A 12 year old female child was admitted with generalized convulsions.
Following recovery, she developed loss of speech, loss of vision and
mental obtundation. She also had gradually increasing severe pin-prick
like pain in lower limbs, right more than left, for last 2 months. She was
a known case of nephrotic syndrome, diagnosed 5 years back and had been
treated from elsewhere irregularly with long continued steroids at varying
doses without remission. Her mid-thigh circumference 5 cm above knee joint
was 26 cm (right) and 28 cm (left). The femoral pulse volumes were feeble,
the right more than the left. There was a discernible temperature
difference between the right lower limb and other parts of the body. The
blood pressure in both upper limbs was160/100mmHg. It was 104/50 mm Hg in
right lower limb and 168/132 mm Hg in the left lower limb. There were a few
ulcerative lesions over both thighs. The skin over the right lower limb
was thin, atrophic and shiny with loss of hair. Hemoglobin, leucocyte and
platlet count and erythroytic sedimentation rate, and cerebrospinal fluid
were non-contributory. Urinalysis showed an albuminuria of ++++, plenty of
red cells and pus cells 5-8/HPF. Sera for ANA, anti dsDNA, pANCA, cANCA,
APLA (IgG&IgM) and HBsAg were non-reactive. There was gross derangement in
lipid profile. Both her parents had normal lipid profile.

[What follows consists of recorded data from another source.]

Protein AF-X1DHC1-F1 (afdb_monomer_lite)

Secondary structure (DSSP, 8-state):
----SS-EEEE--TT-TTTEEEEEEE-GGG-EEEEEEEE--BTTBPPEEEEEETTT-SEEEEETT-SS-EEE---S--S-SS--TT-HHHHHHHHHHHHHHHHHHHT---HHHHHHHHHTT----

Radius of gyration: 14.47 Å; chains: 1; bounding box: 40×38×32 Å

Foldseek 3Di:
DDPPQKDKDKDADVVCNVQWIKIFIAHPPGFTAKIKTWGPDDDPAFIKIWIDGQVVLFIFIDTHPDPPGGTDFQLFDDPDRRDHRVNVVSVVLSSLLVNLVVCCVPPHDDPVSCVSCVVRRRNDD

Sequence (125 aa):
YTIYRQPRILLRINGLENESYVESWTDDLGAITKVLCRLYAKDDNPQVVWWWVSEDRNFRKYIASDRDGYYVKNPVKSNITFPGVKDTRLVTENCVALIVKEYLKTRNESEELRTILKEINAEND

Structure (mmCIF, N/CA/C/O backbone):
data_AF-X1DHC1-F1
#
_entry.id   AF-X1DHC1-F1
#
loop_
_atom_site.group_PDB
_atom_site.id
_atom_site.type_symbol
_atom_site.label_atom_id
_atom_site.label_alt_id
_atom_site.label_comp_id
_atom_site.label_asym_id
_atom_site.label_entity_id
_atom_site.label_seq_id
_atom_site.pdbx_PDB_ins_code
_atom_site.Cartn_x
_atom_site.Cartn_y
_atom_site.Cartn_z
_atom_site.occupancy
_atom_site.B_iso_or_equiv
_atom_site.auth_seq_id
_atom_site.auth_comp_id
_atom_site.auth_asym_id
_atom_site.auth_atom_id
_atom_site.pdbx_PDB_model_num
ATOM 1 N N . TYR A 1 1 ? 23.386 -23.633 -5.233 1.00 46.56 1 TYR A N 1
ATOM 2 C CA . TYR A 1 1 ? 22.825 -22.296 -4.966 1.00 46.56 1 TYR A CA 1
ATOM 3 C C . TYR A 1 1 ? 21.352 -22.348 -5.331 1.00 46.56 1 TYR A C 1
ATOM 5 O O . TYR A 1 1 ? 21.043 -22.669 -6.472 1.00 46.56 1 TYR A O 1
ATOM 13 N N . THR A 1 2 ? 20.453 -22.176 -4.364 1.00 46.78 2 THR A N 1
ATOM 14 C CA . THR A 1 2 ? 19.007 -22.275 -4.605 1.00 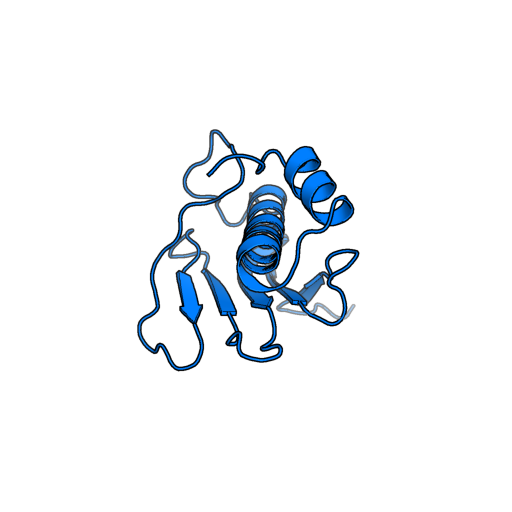46.78 2 THR A CA 1
ATOM 15 C C . THR A 1 2 ? 18.526 -20.944 -5.166 1.00 46.78 2 THR A C 1
ATOM 17 O O . THR A 1 2 ? 18.345 -19.985 -4.423 1.00 46.78 2 THR A O 1
ATOM 20 N N . ILE A 1 3 ? 18.374 -20.871 -6.489 1.00 54.25 3 ILE A N 1
ATOM 21 C CA . ILE A 1 3 ? 17.757 -19.724 -7.157 1.00 54.25 3 ILE A CA 1
ATOM 22 C C . ILE A 1 3 ? 16.255 -19.835 -6.903 1.00 54.25 3 ILE A C 1
ATOM 24 O O . ILE A 1 3 ? 15.5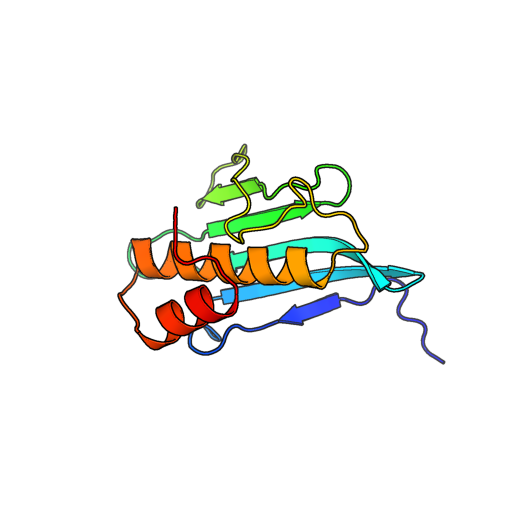71 -20.661 -7.510 1.00 54.25 3 ILE A O 1
ATOM 28 N N . TYR A 1 4 ? 15.739 -19.043 -5.967 1.00 55.81 4 TYR A N 1
ATOM 29 C CA . TYR A 1 4 ? 14.300 -18.866 -5.829 1.00 55.81 4 TYR A CA 1
ATOM 30 C C . TYR A 1 4 ? 13.821 -18.115 -7.069 1.00 55.81 4 TYR A C 1
ATOM 32 O O . TYR A 1 4 ? 14.080 -16.925 -7.194 1.00 55.81 4 TYR A O 1
ATOM 40 N N . ARG A 1 5 ? 13.155 -18.817 -7.993 1.00 58.88 5 ARG A N 1
ATOM 41 C CA . ARG A 1 5 ? 12.699 -18.244 -9.273 1.00 58.88 5 ARG A CA 1
ATOM 42 C C . ARG A 1 5 ? 11.801 -17.012 -9.113 1.00 58.88 5 ARG A C 1
ATOM 44 O O . ARG A 1 5 ? 11.685 -16.251 -10.055 1.00 58.88 5 ARG A O 1
ATOM 51 N N . GLN A 1 6 ? 11.154 -16.837 -7.957 1.00 67.44 6 GLN A N 1
ATOM 52 C CA . GLN A 1 6 ? 10.281 -15.698 -7.657 1.00 67.44 6 GLN A CA 1
ATOM 53 C C . GLN A 1 6 ? 10.327 -15.394 -6.152 1.00 67.44 6 GLN A C 1
ATOM 55 O O . GLN A 1 6 ? 9.511 -15.936 -5.395 1.00 67.44 6 GLN A O 1
ATOM 60 N N . PRO A 1 7 ? 11.304 -14.601 -5.673 1.00 74.88 7 PRO A N 1
ATOM 61 C CA . PRO A 1 7 ? 11.348 -14.199 -4.275 1.00 74.88 7 PRO A CA 1
ATOM 62 C C . PRO A 1 7 ? 10.051 -13.490 -3.884 1.00 74.88 7 PRO A C 1
ATOM 64 O O . PRO A 1 7 ? 9.515 -12.679 -4.645 1.00 74.88 7 PRO A O 1
ATOM 67 N N . ARG A 1 8 ? 9.566 -13.796 -2.679 1.00 84.38 8 ARG A N 1
ATOM 68 C CA . ARG A 1 8 ? 8.482 -13.053 -2.043 1.00 84.38 8 ARG A CA 1
ATOM 69 C C . ARG A 1 8 ? 9.034 -12.305 -0.850 1.00 84.38 8 ARG A C 1
ATOM 71 O O . ARG A 1 8 ? 9.674 -12.916 0.005 1.00 84.38 8 ARG A O 1
ATOM 78 N N . ILE A 1 9 ? 8.790 -11.004 -0.797 1.00 86.19 9 ILE A N 1
ATOM 79 C CA . ILE A 1 9 ? 9.219 -10.160 0.316 1.00 86.19 9 ILE A CA 1
ATOM 80 C C . ILE A 1 9 ? 7.978 -9.787 1.112 1.00 86.19 9 ILE A C 1
ATOM 82 O O . ILE A 1 9 ? 7.030 -9.231 0.562 1.00 86.19 9 ILE A O 1
ATOM 86 N N . LEU A 1 10 ? 7.994 -10.101 2.406 1.00 91.75 10 LEU A N 1
ATOM 87 C CA . LEU A 1 10 ? 6.957 -9.701 3.347 1.00 91.75 10 LEU A CA 1
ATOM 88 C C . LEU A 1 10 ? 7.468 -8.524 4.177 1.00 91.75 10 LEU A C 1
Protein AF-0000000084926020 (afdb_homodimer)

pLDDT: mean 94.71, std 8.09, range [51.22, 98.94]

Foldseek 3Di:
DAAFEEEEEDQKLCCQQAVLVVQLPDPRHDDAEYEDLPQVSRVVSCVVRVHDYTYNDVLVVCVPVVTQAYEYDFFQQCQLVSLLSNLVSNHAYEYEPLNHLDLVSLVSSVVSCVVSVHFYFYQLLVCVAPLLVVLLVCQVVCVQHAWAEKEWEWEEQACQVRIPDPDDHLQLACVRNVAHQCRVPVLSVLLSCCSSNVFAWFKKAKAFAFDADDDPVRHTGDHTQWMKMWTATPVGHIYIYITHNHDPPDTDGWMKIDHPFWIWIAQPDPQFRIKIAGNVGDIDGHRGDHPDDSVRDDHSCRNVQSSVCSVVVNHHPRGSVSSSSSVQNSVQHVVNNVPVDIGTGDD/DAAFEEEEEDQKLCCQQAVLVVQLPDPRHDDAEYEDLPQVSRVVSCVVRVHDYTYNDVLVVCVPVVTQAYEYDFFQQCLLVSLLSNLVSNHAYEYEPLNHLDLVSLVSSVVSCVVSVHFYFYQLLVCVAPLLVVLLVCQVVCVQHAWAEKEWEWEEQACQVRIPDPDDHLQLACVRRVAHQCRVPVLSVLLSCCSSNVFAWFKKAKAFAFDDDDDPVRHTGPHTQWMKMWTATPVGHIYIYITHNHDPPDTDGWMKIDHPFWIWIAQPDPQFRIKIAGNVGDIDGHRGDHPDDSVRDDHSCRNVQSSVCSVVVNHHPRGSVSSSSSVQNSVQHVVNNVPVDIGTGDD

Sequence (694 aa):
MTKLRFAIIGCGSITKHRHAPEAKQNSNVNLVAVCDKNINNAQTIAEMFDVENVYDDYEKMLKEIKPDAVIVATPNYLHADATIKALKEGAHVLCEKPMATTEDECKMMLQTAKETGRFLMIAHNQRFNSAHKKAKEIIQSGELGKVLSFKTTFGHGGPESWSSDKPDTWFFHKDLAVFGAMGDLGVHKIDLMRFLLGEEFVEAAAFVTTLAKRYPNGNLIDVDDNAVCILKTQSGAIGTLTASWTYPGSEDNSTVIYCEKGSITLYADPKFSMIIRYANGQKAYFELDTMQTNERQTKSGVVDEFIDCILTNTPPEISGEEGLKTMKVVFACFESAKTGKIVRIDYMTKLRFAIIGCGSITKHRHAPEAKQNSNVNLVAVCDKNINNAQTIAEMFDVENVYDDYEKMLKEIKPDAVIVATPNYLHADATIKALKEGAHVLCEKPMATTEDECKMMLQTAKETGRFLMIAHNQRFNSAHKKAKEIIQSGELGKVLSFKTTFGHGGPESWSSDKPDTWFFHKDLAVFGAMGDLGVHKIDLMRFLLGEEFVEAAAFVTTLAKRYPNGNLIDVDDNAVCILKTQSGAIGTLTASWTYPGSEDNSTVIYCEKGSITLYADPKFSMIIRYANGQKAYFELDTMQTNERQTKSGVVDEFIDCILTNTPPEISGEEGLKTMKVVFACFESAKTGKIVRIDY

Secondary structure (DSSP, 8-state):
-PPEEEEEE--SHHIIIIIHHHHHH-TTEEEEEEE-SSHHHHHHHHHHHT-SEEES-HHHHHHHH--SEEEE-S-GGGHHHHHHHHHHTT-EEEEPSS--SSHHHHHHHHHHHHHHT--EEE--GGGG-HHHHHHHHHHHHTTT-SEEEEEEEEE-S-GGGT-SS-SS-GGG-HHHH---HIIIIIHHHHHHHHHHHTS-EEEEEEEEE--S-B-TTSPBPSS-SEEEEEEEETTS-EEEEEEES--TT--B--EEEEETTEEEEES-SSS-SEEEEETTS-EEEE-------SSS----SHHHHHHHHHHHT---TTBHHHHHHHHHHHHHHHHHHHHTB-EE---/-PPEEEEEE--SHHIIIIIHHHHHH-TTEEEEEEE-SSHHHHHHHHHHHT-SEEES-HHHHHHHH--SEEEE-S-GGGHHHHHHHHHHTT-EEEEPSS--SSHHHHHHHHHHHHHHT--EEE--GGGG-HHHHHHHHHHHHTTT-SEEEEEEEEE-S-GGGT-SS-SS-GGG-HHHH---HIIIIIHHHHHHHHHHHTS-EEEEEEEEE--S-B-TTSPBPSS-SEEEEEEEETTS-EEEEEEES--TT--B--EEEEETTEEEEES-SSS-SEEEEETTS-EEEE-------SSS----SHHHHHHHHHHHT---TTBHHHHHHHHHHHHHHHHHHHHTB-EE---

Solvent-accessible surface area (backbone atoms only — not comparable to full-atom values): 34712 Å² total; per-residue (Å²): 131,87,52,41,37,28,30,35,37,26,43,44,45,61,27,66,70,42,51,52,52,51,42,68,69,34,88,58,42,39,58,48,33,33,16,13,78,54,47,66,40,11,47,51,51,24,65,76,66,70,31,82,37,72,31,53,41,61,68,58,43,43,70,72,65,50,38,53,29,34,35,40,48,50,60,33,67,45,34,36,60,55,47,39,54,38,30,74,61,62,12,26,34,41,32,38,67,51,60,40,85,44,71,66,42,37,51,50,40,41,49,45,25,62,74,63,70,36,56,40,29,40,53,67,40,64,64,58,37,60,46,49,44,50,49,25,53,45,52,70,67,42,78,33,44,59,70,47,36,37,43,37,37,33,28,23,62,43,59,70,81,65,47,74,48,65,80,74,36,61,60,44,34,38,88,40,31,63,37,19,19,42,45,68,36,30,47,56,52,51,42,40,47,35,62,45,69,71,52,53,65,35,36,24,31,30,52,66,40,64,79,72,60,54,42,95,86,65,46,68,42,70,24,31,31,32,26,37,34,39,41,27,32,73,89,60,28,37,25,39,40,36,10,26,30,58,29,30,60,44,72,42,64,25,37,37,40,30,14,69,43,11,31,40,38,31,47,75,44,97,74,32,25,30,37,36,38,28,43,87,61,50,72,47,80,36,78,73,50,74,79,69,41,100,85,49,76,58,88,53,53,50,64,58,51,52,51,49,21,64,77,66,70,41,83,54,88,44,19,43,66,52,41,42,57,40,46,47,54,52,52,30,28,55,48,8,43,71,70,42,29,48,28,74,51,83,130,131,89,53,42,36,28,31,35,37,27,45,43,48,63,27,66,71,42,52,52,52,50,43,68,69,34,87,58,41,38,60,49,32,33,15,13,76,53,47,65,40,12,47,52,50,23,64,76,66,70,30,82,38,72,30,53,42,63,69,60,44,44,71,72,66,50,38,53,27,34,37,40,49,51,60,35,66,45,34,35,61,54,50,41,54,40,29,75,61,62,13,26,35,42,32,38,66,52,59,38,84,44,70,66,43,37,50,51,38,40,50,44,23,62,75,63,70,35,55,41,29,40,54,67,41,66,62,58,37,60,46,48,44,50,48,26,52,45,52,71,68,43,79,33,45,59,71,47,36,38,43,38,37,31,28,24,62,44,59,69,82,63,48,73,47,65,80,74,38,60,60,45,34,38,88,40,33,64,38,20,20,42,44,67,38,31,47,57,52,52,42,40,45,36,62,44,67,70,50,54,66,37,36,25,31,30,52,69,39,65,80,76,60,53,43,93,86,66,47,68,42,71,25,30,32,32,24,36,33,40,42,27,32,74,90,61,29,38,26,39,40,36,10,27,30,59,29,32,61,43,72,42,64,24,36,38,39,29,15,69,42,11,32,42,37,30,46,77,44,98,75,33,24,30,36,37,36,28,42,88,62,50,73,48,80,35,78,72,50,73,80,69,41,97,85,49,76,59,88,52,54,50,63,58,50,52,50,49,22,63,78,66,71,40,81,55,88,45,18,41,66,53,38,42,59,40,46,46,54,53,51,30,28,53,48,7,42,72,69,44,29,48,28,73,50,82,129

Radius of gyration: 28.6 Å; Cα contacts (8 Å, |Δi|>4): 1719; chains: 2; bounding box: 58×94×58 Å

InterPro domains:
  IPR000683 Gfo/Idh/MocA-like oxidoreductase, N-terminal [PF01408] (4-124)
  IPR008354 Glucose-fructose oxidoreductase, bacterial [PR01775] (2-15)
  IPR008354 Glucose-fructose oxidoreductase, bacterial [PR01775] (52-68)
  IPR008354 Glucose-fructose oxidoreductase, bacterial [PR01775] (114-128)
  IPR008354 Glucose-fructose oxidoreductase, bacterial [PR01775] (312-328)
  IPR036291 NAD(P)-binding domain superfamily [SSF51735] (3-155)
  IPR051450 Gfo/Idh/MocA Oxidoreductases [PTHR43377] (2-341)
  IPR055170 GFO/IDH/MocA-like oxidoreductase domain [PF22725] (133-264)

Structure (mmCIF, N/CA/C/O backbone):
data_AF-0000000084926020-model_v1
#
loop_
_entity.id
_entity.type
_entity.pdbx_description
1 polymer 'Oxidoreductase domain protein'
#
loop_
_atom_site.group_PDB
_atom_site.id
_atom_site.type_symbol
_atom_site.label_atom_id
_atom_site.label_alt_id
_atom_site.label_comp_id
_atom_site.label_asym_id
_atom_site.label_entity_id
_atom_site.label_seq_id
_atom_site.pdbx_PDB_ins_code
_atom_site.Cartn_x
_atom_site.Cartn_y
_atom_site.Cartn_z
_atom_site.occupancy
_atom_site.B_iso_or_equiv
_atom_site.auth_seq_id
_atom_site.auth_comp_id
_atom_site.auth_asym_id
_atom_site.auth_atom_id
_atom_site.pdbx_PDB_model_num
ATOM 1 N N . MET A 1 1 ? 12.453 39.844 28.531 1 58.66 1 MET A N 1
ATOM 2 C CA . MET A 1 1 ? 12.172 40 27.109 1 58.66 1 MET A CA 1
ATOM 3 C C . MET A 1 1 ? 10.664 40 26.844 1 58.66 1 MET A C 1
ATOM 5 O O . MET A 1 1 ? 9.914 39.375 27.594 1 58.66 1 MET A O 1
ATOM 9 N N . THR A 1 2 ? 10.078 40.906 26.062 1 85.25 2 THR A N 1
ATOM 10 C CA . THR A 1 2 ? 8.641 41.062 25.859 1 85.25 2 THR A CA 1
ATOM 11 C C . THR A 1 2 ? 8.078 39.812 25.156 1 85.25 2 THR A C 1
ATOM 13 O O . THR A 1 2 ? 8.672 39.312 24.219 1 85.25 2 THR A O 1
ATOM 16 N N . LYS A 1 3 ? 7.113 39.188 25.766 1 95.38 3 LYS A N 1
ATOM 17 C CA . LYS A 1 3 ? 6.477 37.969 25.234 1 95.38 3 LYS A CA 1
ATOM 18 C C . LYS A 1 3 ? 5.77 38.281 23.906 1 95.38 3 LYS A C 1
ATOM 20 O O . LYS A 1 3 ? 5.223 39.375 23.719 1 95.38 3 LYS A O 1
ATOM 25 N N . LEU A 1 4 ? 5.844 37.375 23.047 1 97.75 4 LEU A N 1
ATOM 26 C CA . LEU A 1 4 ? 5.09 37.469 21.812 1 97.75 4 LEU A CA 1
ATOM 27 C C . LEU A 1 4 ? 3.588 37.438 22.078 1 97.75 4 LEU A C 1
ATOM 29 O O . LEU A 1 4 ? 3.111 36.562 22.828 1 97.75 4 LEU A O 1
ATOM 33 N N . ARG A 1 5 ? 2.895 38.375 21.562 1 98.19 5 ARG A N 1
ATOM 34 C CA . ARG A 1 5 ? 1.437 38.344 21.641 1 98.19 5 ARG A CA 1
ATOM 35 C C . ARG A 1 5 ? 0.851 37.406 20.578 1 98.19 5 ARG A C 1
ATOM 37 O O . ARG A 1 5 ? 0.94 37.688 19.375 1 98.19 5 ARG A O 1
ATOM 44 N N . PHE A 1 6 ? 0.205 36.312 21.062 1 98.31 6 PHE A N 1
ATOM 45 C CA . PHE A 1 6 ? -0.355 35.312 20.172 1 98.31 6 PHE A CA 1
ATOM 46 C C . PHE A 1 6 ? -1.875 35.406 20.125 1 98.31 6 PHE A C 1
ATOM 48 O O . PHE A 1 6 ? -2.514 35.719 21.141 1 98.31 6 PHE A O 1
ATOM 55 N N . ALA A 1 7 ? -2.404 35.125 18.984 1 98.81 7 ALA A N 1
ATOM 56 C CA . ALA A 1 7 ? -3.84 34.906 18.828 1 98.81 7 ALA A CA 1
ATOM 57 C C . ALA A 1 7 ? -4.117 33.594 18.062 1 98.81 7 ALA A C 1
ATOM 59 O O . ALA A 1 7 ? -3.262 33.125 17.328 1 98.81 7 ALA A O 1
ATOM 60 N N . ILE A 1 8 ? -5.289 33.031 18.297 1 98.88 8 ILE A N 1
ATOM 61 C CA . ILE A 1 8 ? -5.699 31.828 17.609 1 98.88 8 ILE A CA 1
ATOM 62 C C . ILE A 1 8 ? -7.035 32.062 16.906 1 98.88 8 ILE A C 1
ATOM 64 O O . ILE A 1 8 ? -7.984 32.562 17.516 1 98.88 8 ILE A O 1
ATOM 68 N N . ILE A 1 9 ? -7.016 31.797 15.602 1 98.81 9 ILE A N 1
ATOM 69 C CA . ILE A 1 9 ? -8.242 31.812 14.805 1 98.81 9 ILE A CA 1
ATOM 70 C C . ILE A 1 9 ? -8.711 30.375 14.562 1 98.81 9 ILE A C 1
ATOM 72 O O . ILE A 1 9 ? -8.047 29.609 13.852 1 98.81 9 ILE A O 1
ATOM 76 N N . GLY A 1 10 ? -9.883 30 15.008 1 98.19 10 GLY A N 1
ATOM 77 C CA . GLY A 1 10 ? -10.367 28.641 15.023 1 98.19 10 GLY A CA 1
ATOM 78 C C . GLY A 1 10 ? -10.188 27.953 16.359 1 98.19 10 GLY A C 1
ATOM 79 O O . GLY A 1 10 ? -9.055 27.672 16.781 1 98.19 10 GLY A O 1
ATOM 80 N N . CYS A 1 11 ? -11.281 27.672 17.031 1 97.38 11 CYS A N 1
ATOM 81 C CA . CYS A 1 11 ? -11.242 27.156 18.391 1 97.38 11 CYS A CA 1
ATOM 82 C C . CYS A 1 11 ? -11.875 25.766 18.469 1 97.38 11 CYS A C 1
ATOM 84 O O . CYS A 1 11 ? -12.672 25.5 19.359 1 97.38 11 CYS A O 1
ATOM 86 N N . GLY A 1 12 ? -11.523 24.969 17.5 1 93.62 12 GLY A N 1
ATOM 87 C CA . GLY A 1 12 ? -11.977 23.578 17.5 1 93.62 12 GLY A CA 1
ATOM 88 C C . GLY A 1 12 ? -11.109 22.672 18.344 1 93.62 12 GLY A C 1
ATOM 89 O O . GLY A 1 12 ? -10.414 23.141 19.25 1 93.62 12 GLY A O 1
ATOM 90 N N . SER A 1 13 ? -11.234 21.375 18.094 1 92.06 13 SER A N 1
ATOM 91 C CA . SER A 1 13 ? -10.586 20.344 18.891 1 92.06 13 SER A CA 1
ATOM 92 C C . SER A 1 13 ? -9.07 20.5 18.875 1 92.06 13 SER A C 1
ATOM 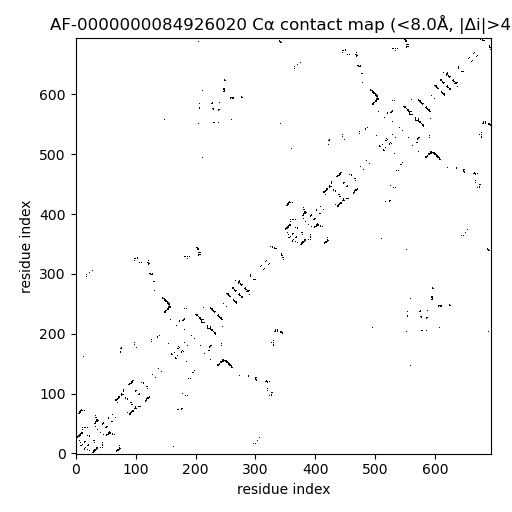94 O O . SER A 1 13 ? -8.414 20.344 19.906 1 92.06 13 SER A O 1
ATOM 96 N N . ILE A 1 14 ? -8.516 20.844 17.75 1 93.69 14 ILE A N 1
ATOM 97 C CA . ILE A 1 14 ? -7.062 20.938 17.625 1 93.69 14 ILE A CA 1
ATOM 98 C C . ILE A 1 14 ? -6.543 22.094 18.469 1 93.69 14 ILE A C 1
ATOM 100 O O . ILE A 1 14 ? -5.449 22.031 19.031 1 93.69 14 ILE A O 1
ATOM 104 N N . THR A 1 15 ? -7.277 23.141 18.469 1 96.31 15 THR A N 1
ATOM 105 C CA . THR A 1 15 ? -6.91 24.281 19.312 1 96.31 15 THR A CA 1
ATOM 106 C C . THR A 1 15 ? -6.984 23.891 20.797 1 96.31 15 THR A C 1
ATOM 108 O O . THR A 1 15 ? -6.062 24.188 21.562 1 96.31 15 THR A O 1
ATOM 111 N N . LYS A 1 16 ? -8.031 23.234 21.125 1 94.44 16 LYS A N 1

CECT brain revealed venous infarct in right cerebellar
hemisphere and right temporoparietal cortex. Color doppler study of lower
limbs revealed extensive atherosclerotic plaque of both lower limbs with
vascular compromise, right more than the left. All arteries in the lower
limbs, extending from abdominal aorta to dorsalis pedis showed features of
gross atherosclerotic changes. No feature suggestive of deep venous
thrombosis was detected. Angiography of abdominal aorta and lower limb
vessels corroborated the doppler findings. It also revealed a large
aneurysm at the bifurcation of the common iliac vessels (Fig. I).
Angiography of coronary arteries was within normal limits. Renal biopsy
suggested advanced stage of focal segmental glomerulosclerosis (FSGS).
 |
Fig.1 Angiography of lower limb vessels
showing atherosclerotic obstruction and aneurysm formation (black
arrow) |
There are a few case reports of premature coronary
atherosclerosis in steroid resistant nephrotic syndrome in children [1,2].
But, atherosclerotic blockage of limb vessels in a child with nephrotic
syndrome has not been reported before. Diagnosis was more in favour of
atherosclerosis of lower limb vessels rather than thrombotic episode
because she had symptoms relating to the vascular insufficiency in lower
limbs for more than two months before presenting to us. There were also
skin lesions suggesting chronic vascular insufficiency. Moreover, aneurysm
formation is more likely to be associated with atherosclerotic vascular
insufficiency rather than thrombosis. Both Doppler USG and angiography
were in favour of atherosclerosis. Hyperlipidemia is an integral component
of nephrotic syndrome [3] but the long term implications of this fact in
children is not known. The role of statins needs to be explored [4,5].
Reference
1. Kallen RJ, Brynes RK, Aronson AJ, Lichtig C, Spargo
BH. Premature coronary atherosclerosis in a 5-year-old with
corticosteroid-refractory nephrotic syndrome. Am J Dis Child.
1977;131:976-80.
2. Hopp L, Gilboa N, Kurland G, Weichler N, Orchard TJ.
Acute myocardial infarction in a young boy with nephrotic syndrome: a case
report and review of the literature. Pediatr Nephrol. 1994;8:290-4
3. KuŸma E, Roszkowska-Blaim M. Lipids abnormalities in
children with refractory nephrotic proteinuria [Article in Polish] Przegl
Lek. 2006;63: Suppl 3:201-4.
4. Sanjad SA, al-Abbad A, al-Shorafa S. Management of
hyperlipidemia in children with refractory nephrotic syndrome: the effect
of statin therapy. J Pediatr. 1997;130:470-4.
5. Querfeld U. Should hyperlipidemia in children with
the nephrotic syndrome be treated? Pediatr Nephrol. 1999;13:77-84.